In the data that follows, every line containing the word "factor" should be returned.

*** EXERCISE DATA Section Begins ***

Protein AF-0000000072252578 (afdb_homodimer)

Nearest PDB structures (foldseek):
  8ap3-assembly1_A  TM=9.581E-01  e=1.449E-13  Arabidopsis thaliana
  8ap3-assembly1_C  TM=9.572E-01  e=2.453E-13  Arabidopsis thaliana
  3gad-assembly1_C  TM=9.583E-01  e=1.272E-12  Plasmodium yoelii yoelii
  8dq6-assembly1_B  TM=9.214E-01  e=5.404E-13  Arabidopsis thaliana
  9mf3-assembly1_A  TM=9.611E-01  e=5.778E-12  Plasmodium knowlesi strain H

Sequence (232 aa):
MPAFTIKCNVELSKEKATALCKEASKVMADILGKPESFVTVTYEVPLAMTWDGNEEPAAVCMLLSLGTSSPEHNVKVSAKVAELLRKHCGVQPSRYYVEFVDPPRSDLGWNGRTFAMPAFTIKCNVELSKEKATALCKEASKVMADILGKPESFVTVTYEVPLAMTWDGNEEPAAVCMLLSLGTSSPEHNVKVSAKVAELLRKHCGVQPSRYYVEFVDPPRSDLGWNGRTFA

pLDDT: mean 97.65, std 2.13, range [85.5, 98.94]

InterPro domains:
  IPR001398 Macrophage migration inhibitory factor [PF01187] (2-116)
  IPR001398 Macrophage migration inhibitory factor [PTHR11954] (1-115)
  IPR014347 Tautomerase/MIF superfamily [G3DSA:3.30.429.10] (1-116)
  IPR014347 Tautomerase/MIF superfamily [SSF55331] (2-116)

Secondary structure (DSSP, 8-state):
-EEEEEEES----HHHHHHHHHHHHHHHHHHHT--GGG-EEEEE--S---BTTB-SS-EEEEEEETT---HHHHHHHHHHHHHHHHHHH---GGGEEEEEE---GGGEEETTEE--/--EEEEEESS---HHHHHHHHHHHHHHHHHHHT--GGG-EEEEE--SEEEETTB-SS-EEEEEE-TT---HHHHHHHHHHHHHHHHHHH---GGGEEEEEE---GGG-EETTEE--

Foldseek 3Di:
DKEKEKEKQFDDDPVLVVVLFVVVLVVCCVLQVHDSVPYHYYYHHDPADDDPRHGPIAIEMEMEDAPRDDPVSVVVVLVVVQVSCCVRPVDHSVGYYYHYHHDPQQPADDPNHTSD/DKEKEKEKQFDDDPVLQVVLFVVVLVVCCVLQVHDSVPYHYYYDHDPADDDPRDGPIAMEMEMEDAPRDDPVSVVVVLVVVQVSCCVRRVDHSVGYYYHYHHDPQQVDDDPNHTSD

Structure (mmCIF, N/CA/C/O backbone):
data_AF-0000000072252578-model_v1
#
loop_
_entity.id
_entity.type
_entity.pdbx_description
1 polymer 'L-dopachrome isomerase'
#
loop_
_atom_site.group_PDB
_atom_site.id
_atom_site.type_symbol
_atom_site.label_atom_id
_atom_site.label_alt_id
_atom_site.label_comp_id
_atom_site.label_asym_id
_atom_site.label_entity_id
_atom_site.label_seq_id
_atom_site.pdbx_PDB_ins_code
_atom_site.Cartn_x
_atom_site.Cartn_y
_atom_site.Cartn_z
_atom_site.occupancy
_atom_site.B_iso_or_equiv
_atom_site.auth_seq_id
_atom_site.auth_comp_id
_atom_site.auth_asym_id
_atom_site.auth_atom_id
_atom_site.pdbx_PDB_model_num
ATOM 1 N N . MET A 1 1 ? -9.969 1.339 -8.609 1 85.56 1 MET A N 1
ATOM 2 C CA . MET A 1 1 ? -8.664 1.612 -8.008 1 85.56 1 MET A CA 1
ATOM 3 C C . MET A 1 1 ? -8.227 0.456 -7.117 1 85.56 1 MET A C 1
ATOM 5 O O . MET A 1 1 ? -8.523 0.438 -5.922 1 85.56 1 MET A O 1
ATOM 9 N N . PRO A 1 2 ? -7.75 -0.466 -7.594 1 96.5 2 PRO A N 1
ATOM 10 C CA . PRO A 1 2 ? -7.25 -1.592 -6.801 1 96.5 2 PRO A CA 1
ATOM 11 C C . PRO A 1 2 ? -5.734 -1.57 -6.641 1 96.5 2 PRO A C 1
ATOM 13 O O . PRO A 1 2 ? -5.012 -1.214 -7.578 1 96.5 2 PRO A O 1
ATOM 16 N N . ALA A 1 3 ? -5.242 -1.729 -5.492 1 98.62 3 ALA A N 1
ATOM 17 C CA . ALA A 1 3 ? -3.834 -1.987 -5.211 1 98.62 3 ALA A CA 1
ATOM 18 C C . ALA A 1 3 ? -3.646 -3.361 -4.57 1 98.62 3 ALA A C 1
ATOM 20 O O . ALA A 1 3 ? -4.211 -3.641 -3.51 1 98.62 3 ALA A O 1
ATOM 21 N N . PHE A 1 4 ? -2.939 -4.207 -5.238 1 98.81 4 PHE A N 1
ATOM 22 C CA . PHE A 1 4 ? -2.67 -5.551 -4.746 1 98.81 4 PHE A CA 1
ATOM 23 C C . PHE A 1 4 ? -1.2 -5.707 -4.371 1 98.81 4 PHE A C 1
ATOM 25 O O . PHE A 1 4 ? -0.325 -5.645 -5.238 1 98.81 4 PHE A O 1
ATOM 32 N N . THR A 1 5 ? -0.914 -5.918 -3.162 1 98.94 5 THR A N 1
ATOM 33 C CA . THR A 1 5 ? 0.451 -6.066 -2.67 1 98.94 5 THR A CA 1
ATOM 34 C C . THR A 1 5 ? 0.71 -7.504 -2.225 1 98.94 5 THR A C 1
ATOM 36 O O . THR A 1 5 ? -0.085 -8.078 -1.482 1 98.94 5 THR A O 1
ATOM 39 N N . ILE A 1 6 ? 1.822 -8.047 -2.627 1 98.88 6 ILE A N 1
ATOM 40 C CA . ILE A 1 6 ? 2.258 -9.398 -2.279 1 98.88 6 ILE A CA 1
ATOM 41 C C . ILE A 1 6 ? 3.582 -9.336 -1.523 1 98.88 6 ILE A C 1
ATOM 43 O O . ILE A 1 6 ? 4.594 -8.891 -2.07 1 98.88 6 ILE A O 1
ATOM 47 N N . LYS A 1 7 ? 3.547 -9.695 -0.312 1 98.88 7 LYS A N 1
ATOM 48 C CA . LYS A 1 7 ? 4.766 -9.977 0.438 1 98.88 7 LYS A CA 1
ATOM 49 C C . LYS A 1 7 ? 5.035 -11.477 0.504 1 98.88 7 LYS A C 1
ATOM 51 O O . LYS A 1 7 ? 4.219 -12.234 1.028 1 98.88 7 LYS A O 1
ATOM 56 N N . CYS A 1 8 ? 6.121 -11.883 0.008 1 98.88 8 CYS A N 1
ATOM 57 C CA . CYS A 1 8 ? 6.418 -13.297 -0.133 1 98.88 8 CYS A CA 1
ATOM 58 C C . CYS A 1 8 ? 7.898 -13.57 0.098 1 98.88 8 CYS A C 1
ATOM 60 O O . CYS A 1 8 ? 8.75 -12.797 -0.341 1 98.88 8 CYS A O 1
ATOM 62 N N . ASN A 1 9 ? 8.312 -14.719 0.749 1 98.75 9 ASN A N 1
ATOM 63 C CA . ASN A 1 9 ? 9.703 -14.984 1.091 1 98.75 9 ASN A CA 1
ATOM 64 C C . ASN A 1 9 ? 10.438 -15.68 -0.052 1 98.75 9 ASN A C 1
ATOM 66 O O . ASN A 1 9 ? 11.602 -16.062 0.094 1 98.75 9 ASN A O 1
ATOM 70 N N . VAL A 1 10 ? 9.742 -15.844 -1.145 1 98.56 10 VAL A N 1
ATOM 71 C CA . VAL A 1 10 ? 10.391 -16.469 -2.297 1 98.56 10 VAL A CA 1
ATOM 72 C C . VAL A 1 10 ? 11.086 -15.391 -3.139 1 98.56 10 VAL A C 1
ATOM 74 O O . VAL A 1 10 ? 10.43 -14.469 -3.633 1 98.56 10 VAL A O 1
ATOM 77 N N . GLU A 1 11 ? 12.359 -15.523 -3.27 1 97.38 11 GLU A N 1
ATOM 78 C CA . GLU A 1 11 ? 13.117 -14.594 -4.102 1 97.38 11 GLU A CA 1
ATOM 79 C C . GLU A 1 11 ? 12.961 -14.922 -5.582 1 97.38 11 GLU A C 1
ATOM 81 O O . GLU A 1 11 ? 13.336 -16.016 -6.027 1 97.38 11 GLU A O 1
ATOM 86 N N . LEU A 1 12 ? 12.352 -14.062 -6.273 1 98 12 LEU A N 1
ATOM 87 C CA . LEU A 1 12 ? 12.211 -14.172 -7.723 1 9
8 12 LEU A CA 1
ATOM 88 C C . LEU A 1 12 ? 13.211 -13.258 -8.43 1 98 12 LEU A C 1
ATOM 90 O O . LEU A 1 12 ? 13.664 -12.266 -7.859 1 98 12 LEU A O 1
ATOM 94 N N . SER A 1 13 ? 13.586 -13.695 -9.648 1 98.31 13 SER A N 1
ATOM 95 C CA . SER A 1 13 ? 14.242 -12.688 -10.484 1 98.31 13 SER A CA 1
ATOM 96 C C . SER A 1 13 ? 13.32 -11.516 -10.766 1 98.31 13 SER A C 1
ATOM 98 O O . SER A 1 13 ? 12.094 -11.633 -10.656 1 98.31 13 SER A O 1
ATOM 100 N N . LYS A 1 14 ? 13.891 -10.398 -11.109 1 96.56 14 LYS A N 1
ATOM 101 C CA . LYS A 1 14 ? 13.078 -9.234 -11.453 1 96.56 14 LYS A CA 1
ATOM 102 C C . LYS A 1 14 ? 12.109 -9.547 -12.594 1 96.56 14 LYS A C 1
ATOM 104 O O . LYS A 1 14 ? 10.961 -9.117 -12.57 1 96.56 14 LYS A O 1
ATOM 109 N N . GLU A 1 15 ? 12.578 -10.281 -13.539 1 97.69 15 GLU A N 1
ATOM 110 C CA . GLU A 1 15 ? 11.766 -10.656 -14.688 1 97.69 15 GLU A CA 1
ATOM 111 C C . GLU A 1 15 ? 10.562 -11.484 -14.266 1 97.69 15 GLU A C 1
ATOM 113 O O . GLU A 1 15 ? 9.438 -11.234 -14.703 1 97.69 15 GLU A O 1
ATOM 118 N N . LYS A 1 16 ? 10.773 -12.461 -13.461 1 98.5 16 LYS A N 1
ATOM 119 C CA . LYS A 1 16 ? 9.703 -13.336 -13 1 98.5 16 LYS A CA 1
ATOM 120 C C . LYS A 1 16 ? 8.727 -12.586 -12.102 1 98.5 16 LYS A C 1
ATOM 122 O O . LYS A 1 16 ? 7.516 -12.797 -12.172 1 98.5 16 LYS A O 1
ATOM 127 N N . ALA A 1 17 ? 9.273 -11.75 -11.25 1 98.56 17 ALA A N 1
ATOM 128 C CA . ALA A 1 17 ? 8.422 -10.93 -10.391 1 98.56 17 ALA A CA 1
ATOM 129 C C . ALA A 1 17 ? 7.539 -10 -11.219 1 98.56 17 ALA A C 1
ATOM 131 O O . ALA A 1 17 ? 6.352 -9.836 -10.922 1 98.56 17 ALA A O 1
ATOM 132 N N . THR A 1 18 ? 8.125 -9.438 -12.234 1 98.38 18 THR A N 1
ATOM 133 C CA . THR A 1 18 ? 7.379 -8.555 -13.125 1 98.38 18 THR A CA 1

*** EXERCISE DATA Section Ends ***

ANSWER SECTION:
  IPR001398 Macrophage migration inhibitory factor [PF01187] (2-116)
  IPR001398 Macrophage migration inhibitory factor [PTHR11954] (1-115)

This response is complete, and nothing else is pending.